━━━ TASK INPUTS

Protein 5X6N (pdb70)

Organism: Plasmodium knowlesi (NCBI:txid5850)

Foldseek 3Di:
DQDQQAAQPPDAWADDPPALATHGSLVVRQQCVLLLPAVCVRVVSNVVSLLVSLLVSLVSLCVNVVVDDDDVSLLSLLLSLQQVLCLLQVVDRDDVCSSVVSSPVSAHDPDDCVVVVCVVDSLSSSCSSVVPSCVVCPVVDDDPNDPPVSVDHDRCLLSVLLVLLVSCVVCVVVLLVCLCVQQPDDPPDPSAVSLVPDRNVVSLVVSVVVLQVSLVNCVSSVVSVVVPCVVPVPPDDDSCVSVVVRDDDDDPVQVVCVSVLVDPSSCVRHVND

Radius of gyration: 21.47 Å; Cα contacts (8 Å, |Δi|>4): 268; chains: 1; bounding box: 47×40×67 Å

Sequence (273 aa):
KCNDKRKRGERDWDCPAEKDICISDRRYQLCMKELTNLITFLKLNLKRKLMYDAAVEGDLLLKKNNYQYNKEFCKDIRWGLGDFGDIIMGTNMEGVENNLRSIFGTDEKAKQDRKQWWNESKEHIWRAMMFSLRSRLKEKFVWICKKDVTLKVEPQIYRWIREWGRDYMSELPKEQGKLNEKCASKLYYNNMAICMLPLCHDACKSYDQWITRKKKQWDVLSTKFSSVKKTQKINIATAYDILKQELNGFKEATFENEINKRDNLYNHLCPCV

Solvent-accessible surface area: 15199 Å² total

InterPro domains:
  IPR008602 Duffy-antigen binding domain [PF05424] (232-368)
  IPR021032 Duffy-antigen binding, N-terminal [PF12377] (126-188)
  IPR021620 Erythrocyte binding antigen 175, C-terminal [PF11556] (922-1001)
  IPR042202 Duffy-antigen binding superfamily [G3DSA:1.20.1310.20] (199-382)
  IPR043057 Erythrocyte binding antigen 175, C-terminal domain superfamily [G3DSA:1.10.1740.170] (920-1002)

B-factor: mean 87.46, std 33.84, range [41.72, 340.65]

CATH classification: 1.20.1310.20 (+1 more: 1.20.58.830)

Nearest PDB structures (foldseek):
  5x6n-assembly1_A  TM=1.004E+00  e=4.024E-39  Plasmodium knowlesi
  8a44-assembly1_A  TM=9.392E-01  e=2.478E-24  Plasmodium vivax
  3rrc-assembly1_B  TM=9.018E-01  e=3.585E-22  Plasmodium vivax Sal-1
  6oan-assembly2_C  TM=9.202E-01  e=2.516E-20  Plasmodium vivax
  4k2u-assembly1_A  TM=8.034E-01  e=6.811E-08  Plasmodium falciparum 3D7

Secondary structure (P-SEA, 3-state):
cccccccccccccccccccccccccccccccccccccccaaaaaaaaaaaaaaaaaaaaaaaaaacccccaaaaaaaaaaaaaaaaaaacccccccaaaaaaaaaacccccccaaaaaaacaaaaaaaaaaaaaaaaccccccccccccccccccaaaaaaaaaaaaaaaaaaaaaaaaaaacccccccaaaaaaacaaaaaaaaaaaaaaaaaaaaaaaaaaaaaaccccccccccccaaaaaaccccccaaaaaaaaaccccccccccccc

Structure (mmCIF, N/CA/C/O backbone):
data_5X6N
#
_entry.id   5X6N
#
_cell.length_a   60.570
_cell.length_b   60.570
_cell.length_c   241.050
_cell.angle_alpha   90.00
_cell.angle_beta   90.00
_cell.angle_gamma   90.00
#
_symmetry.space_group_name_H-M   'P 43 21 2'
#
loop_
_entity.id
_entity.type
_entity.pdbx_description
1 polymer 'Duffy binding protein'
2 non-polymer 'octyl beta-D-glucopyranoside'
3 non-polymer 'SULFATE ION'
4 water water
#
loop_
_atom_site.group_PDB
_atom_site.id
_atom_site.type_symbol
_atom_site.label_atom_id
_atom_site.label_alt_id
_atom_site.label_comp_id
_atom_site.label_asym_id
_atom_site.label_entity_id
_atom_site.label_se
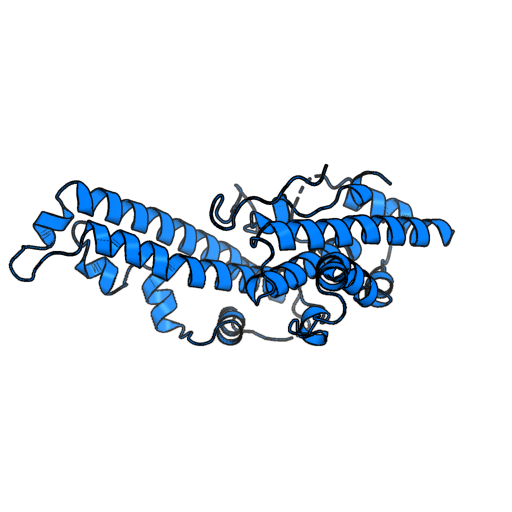q_id
_atom_site.pdbx_PDB_ins_code
_atom_site.Cartn_x
_atom_site.Cartn_y
_atom_site.Cartn_z
_atom_site.occupancy
_atom_site.B_iso_or_equiv
_atom_site.auth_seq_id
_atom_site.auth_comp_id
_atom_site.auth_asym_id
_atom_site.auth_atom_id
_atom_site.pdbx_PDB_model_num
ATOM 1 N N . LYS A 1 15 ? 63.265 47.023 104.597 1.00 96.07 15 LYS A N 1
ATOM 2 C CA . LYS A 1 15 ? 61.813 47.067 104.466 1.00 99.16 15 LYS A CA 1
ATOM 3 C C . LYS A 1 15 ? 61.258 45.728 103.994 1.00 96.07 15 LYS A C 1
ATOM 4 O O . LYS A 1 15 ? 61.705 45.183 102.985 1.00 99.58 15 LYS A O 1
ATOM 6 N N . CYS A 1 16 ? 60.286 45.201 104.732 1.00 86.19 16 CYS A N 1
ATOM 7 C CA . CYS A 1 16 ? 59.596 43.982 104.326 1.00 72.82 16 CYS A CA 1
ATOM 8 C C . CYS A 1 16 ? 58.378 44.336 103.481 1.00 77.91 16 CYS A C 1
ATOM 9 O O . CYS A 1 16 ? 57.331 44.707 104.009 1.00 77.81 16 CYS A O 1
ATOM 12 N N . ASN A 1 17 ? 58.525 44.223 102.166 1.00 77.18 17 ASN A N 1
ATOM 13 C CA . ASN A 1 17 ? 57.470 44.614 101.239 1.00 76.55 17 ASN A CA 1
ATOM 14 C C . ASN A 1 17 ? 56.387 43.551 101.099 1.00 65.40 17 ASN A C 1
ATOM 15 O O . ASN A 1 17 ? 56.554 42.418 101.552 1.00 61.89 17 ASN A O 1
ATOM 20 N N . ASP A 1 18 ? 55.277 43.928 100.470 1.00 61.04 18 ASP A N 1
ATOM 21 C CA . ASP A 1 18 ? 54.184 42.997 100.222 1.00 59.83 18 ASP A CA 1
ATOM 22 C C . ASP A 1 18 ? 54.638 41.861 99.314 1.00 55.56 18 ASP A C 1
ATOM 23 O O . ASP A 1 18 ? 55.221 42.093 98.255 1.00 56.35 18 ASP A O 1
ATOM 28 N N . LYS A 1 19 ? 54.367 40.634 99.743 1.00 54.35 19 LYS A N 1
ATOM 29 C CA . LYS A 1 19 ? 54.773 39.444 99.006 1.00 56.78 19 LYS A CA 1
ATOM 30 C C . LYS A 1 19 ? 54.104 39.363 97.639 1.00 59.06 19 LYS A C 1
ATOM 31 O O . LYS A 1 19 ? 52.906 39.610 97.507 1.00 68.34 19 LYS A O 1
ATOM 37 N N . ARG A 1 20 ? 54.889 39.018 96.624 1.00 60.52 20 ARG A N 1
ATOM 38 C CA . ARG A 1 20 ? 54.359 38.814 95.284 1.00 62.33 20 ARG A CA 1
ATOM 39 C C . ARG A 1 20 ? 53.710 37.439 95.181 1.00 67.17 20 ARG A C 1
ATOM 40 O O . ARG A 1 20 ? 54.086 36.516 95.904 1.00 71.83 20 ARG A O 1
ATOM 48 N N . LYS A 1 21 ? 52.733 37.316 94.286 1.00 63.94 21 LYS A N 1
ATOM 49 C CA . LYS A 1 21 ? 52.051 36.049 94.034 1.00 63.97 21 LYS A CA 1
ATOM 50 C C . LYS A 1 21 ? 53.040 34.926 93.746 1.00 61.20 21 LYS A C 1
ATOM 51 O O . LYS A 1 21 ? 54.063 35.146 93.098 1.00 64.97 21 LYS A O 1
ATOM 57 N N . ARG A 1 22 ? 52.747 33.726 94.239 1.00 54.04 22 ARG A N 1
ATOM 58 C CA . ARG A 1 22 ? 53.575 32.575 93.914 1.00 55.41 22 ARG A CA 1
ATOM 59 C C . ARG A 1 22 ? 53.403 32.217 92.445 1.00 58.87 22 ARG A C 1
ATOM 60 O O . ARG A 1 22 ? 52.303 31.888 92.000 1.00 69.89 22 ARG A O 1
ATOM 68 N N . GLY A 1 23 ? 54.495 32.292 91.694 1.00 55.35 23 GLY A N 1
ATOM 69 C CA . GLY A 1 23 ? 54.459 31.997 90.276 1.00 54.80 23 GLY A CA 1
ATOM 70 C C . GLY A 1 23 ? 54.903 33.171 89.428 1.00 64.62 23 GLY A C 1
ATOM 71 O O . GLY A 1 23 ? 55.260 32.999 88.263 1.00 76.24 23 GLY A O 1
ATOM 72 N N . GLU A 1 24 ? 54.879 34.367 90.009 1.00 62.40 24 GLU A N 1
ATOM 73 C CA . GLU A 1 24 ? 55.293 35.568 89.292 1.00 55.06 24 GLU A CA 1
ATOM 74 C C . GLU A 1 24 ? 56.776 35.491 88.951 1.00 62.94 24 GLU A C 1
ATOM 75 O O . GLU A 1 24 ? 57.196 35.883 87.863 1.00 74.69 24 GLU A O 1
ATOM 81 N N . ARG A 1 25 ? 57.561 34.979 89.892 1.00 65.42 25 ARG A N 1
ATOM 82 C CA . ARG A 1 25 ? 58.978 34.720 89.667 1.00 59.76 25 ARG A CA 1
ATOM 83 C C . ARG A 1 25 ? 59.306 33.287 90.070 1.00 61.77 25 ARG A C 1
ATOM 84 O O . ARG A 1 25 ? 59.199 32.931 91.242 1.00 72.41 25 ARG A O 1
ATOM 92 N N . ASP A 1 26 ? 59.706 32.467 89.103 1.00 49.47 26 ASP A N 1
ATOM 93 C CA . ASP A 1 26 ? 60.029 31.071 89.379 1.00 54.74 26 ASP A CA 1
ATOM 94 C C . ASP A 1 26 ? 61.319 30.965 90.190 1.00 61.33 26 ASP A C 1
ATOM 95 O O . ASP A 1 26 ? 61.956 31.977 90.486 1.00 62.31 26 ASP A O 1
ATOM 100 N N . TRP A 1 27 ? 61.693 29.740 90.555 1.00 57.11 27 TRP A N 1
ATOM 101 C CA . TRP A 1 27 ? 62.932 29.497 91.288 1.00 61.35 27 TRP A CA 1
ATOM 102 C C . TRP A 1 27 ? 64.128 30.078 90.542 1.00 70.60 27 TRP A C 1
ATOM 103 O O . TRP A 1 27 ? 64.145 30.117 89.312 1.00 82.84 27 TRP A O 1
ATOM 114 N N . ASP A 1 28 ? 65.124 30.531 91.293 1.00 71.17 28 ASP A N 1
ATOM 115 C CA . ASP A 1 28 ? 66.271 31.210 90.704 1.00 69.27 28 ASP A CA 1
ATOM 116 C C . ASP A 1 28 ? 67.563 30.426 90.906 1.00 73.46 28 ASP A C 1
ATOM 117 O O . ASP A 1 28 ? 67.998 30.215 92.036 1.00 72.24 28 ASP A O 1
ATOM 122 N N . CYS A 1 29 ? 68.066 29.827 89.858 1.00 84.24 29 CYS A N 1
ATOM 123 C CA . CYS A 1 29 ? 69.284 29.110 90.025 1.00 88.05 29 CYS A CA 1
ATOM 124 C C . CYS A 1 29 ? 70.228 30.097 89.419 1.00 83.59 29 CYS A C 1
ATOM 125 O O . CYS A 1 29 ? 70.300 30.286 88.225 1.00 89.59 29 CYS A O 1
ATOM 128 N N . PRO A 1 30 ? 70.913 30.771 90.312 1.00 88.98 30 PRO A N 1
ATOM 129 C CA . PRO A 1 30 ? 71.842 31.832 89.996 1.00 104.40 30 PRO A CA 1
ATOM 130 C C . PRO A 1 30 ? 73.100 31.292 89.394 1.00 109.65 30 PRO A C 1
ATOM 131 O O . PRO A 1 30 ? 73.483 30.155 89.639 1.00 91.51 30 PRO A O 1
ATOM 135 N N . ALA A 1 31 ? 73.766 32.139 88.634 1.00 137.42 31 ALA A N 1
ATOM 136 C CA . ALA A 1 31 ? 74.959 31.724 87.947 1.00 149.19 31 ALA A CA 1
ATOM 137 C C . ALA A 1 31 ? 76.008 31.225 88.910 1.00 158.36 31 ALA A C 1
ATOM 138 O O . ALA A 1 31 ? 76.259 31.840 89.942 1.00 159.24 31 ALA A O 1
ATOM 140 N N . GLU A 1 32 ? 76.602 30.092 88.558 1.00 167.21 32 GLU A N 1
ATOM 141 C CA . GLU A 1 32 ? 77.655 29.502 89.351 1.00 169.31 32 GLU A CA 1
ATOM 142 C C . GLU A 1 32 ? 77.296 29.352 90.813 1.00 171.81 32 GLU A C 1
ATOM 143 O O . GLU A 1 32 ? 77.990 29.869 91.666 1.00 155.95 32 GLU A O 1
ATOM 145 N N . LYS A 1 33 ? 76.172 28.721 91.108 1.00 190.40 33 LYS A N 1
ATOM 146 C CA . LYS A 1 33 ? 75.799 28.541 92.501 1.00 184.63 33 LYS A CA 1
ATOM 147 C C . LYS A 1 33 ? 75.424 27.107 92.816 1.00 180.04 33 LYS A C 1
ATOM 148 O O . LYS A 1 33 ? 75.050 26.352 91.939 1.00 181.49 33 LYS A O 1
ATOM 150 N N . ASP A 1 34 ? 75.534 26.731 94.080 1.00 153.52 34 ASP A N 1
ATOM 151 C CA . ASP A 1 34 ? 75.241 25.365 94.491 1.00 130.04 34 ASP A CA 1
ATOM 152 C C . ASP A 1 34 ? 73.753 25.087 94.660 1.00 119.09 34 ASP A C 1
ATOM 153 O O . ASP A 1 34 ? 73.359 23.947 94.903 1.00 111.45 34 ASP A O 1
ATOM 155 N N . ILE A 1 35 ? 72.923 26.118 94.536 1.00 114.88 35 ILE A N 1
ATOM 156 C CA . ILE A 1 35 ? 71.495 25.922 94.763 1.00 99.47 35 ILE A CA 1
ATOM 157 C C . ILE A 1 35 ? 70.579 26.794 93.897 1.00 90.10 35 ILE A C 1
ATOM 158 O O . ILE A 1 35 ? 71.030 27.553 93.040 1.00 89.95 35 ILE A O 1
ATOM 163 N N . CYS A 1 36 ? 69.282 26.654 94.153 1.00 82.23 36 CYS A N 1
ATOM 164 C CA . CYS A 1 36 ? 68.206 27.363 93.472 1.00 73.88 36 CYS A CA 1
ATOM 165 C C . CYS A 1 36 ? 67.349 27.941 94.597 1.00 72.06 36 CYS A C 1
ATOM 166 O O . CYS A 1 36 ? 66.979 27.220 95.524 1.00 73.60 36 CYS A O 1
ATOM 169 N N . ILE A 1 37 ? 67.032 29.231 94.528 1.00 62.39 37 ILE A N 1
ATOM 170 C CA . ILE A 1 37 ? 66.268 29.870 95.592 1.00 58.72 37 ILE A CA 1
ATOM 171 C C . ILE A 1 37 ? 64.901 30.330 95.098 1.00 70.25 37 ILE A C 1
ATOM 172 O O . ILE A 1 37 ? 64.759 30.784 93.963 1.00 71.54 37 ILE A O 1
ATOM 177 N N . SER A 1 38 ? 63.897 30.211 95.962 1.00 67.02 38 SER A N 1
ATOM 178 C CA . SER A 1 38 ? 62.539 30.611 95.622 1.00 54.62 38 SER A CA 1
ATOM 179 C C . SER A 1 38 ? 62.292 32.084 95.926 1.00 57.08 38 SER A C 1
ATOM 180 O O . SER A 1 38 ? 62.995 32.687 96.737 1.00 62.36 38 SER A O 1
ATOM 183 N N . ASP A 1 39 ? 61.282 32.655 95.277 1.00 61.52 39 ASP A N 1
ATOM 184 C CA . ASP A 1 39 ? 60.903 34.046 95.507 1.00 56.70 39 ASP A CA 1
ATOM 185 C C . ASP A 1 39 ? 60.272 34.203 96.886 1.00 62.46 39 ASP A C 1
ATOM 186 O O . ASP A 1 39 ? 60.057 35.317 97.365 1.00 60.26 39 ASP A O 1
ATOM 191 N N . ARG A 1 40 ? 59.980 33.073 97.520 1.00 74.94 40 ARG A N 1
ATOM 192 C CA . ARG A 1 40 ? 59.416 33.061 98.860 1.00 68.29 40 ARG A CA 1
ATOM 193 C C . ARG A 1 40 ? 60.447 33.518 99.890 1.00 67.25 40 ARG A C 1
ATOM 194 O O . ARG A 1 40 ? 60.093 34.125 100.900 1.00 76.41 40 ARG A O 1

━━━━━━

> _PROBLEM_
Copy out, word for word, the part of the entries above that begins at the line with "ATOM 23 O O" and ends at the line with "ATOM 94 C C", including both.

> _WRITTEN RESPONSE_
ATOM 23 O O . ASP A 1 18 ? 55.221 42.093 98.255 1.00 56.35 18 ASP A O 1
ATOM 28 N N . LYS A 1 19 ? 54.367 40.634 99.743 1.00 54.35 19 LYS A N 1
ATOM 29 C CA . LYS A 1 19 ? 54.773 39.444 99.006 1.00 56.78 19 LYS A CA 1
ATOM 30 C C . LYS A 1 19 ? 54.104 39.363 97.639 1.00 59.06 19 LYS A C 1
ATOM 31 O O . LYS A 1 19 ? 52.906 39.610 97.507 1.00 68.34 19 LYS A O 1
ATOM 37 N N . ARG A 1 20 ? 54.889 39.018 96.624 1.00 60.52 20 ARG A N 1
ATOM 38 C CA . ARG A 1 20 ? 54.359 38.814 95.284 1.00 62.33 20 ARG A CA 1
ATOM 39 C C . ARG A 1 20 ? 53.710 37.439 95.181 1.00 67.17 20 ARG A C 1
ATOM 40 O O . ARG A 1 20 ? 54.086 36.516 95.904 1.00 71.83 20 ARG A O 1
ATOM 48 N N . LYS A 1 21 ? 52.733 37.316 94.286 1.00 63.94 21 LYS A N 1
ATOM 49 C CA . LYS A 1 21 ? 52.051 36.049 94.034 1.00 63.97 21 LYS A CA 1
ATOM 50 C C . LYS A 1 21 ? 53.040 34.926 93.746 1.00 61.20 21 LYS A C 1
ATOM 51 O O . LYS A 1 21 ? 54.063 35.146 93.098 1.00 64.97 21 LYS A O 1
ATOM 57 N N . ARG A 1 22 ? 52.747 33.726 94.239 1.00 54.04 22 ARG A N 1
ATOM 58 C CA . ARG A 1 22 ? 53.575 32.575 93.914 1.00 55.41 22 ARG A CA 1
ATOM 59 C C . ARG A 1 22 ? 53.403 32.217 92.445 1.00 58.87 22 ARG A C 1
ATOM 60 O O . ARG A 1 22 ? 52.303 31.888 92.000 1.00 69.89 22 ARG A O 1
ATOM 68 N N . GLY A 1 23 ? 54.495 32.292 91.694 1.00 55.35 23 GLY A N 1
ATOM 69 C CA . GLY A 1 23 ? 54.459 31.997 90.276 1.00 54.80 23 GLY A CA 1
ATOM 70 C C . GLY A 1 23 ? 54.903 33.171 89.428 1.00 64.62 23 GLY A C 1
ATOM 71 O O . GLY A 1 23 ? 55.260 32.999 88.263 1.00 76.24 23 GLY A O 1
ATOM 72 N N . GLU A 1 24 ? 54.879 34.367 90.009 1.00 62.40 24 GLU A N 1
ATOM 73 C CA . GLU A 1 24 ? 55.293 35.568 89.292 1.00 55.06 24 GLU A CA 1
ATOM 74 C C . GLU A 1 24 ? 56.776 35.491 88.951 1.00 62.94 24 GLU A C 1
ATOM 75 O O . GLU A 1 24 ? 57.196 35.883 87.863 1.00 74.69 24 GLU A O 1
ATOM 81 N N . ARG A 1 25 ? 57.561 34.979 89.892 1.00 65.42 25 ARG A N 1
ATOM 82 C CA . ARG A 1 25 ? 58.978 34.720 89.667 1.00 59.76 25 ARG A CA 1
ATOM 83 C C . ARG A 1 25 ? 59.306 33.287 90.070 1.00 61.77 25 ARG A C 1
ATOM 84 O O . ARG A 1 25 ? 59.199 32.931 91.242 1.00 72.41 25 ARG A O 1
ATOM 92 N N . ASP A 1 26 ? 59.706 32.467 89.103 1.00 49.47 26 ASP A N 1
ATOM 93 C CA . ASP A 1 26 ? 60.029 31.071 89.379 1.00 54.74 26 ASP A CA 1
ATOM 94 C C . ASP A 1 26 ? 61.319 30.965 90.190 1.00 61.33 26 ASP A C 1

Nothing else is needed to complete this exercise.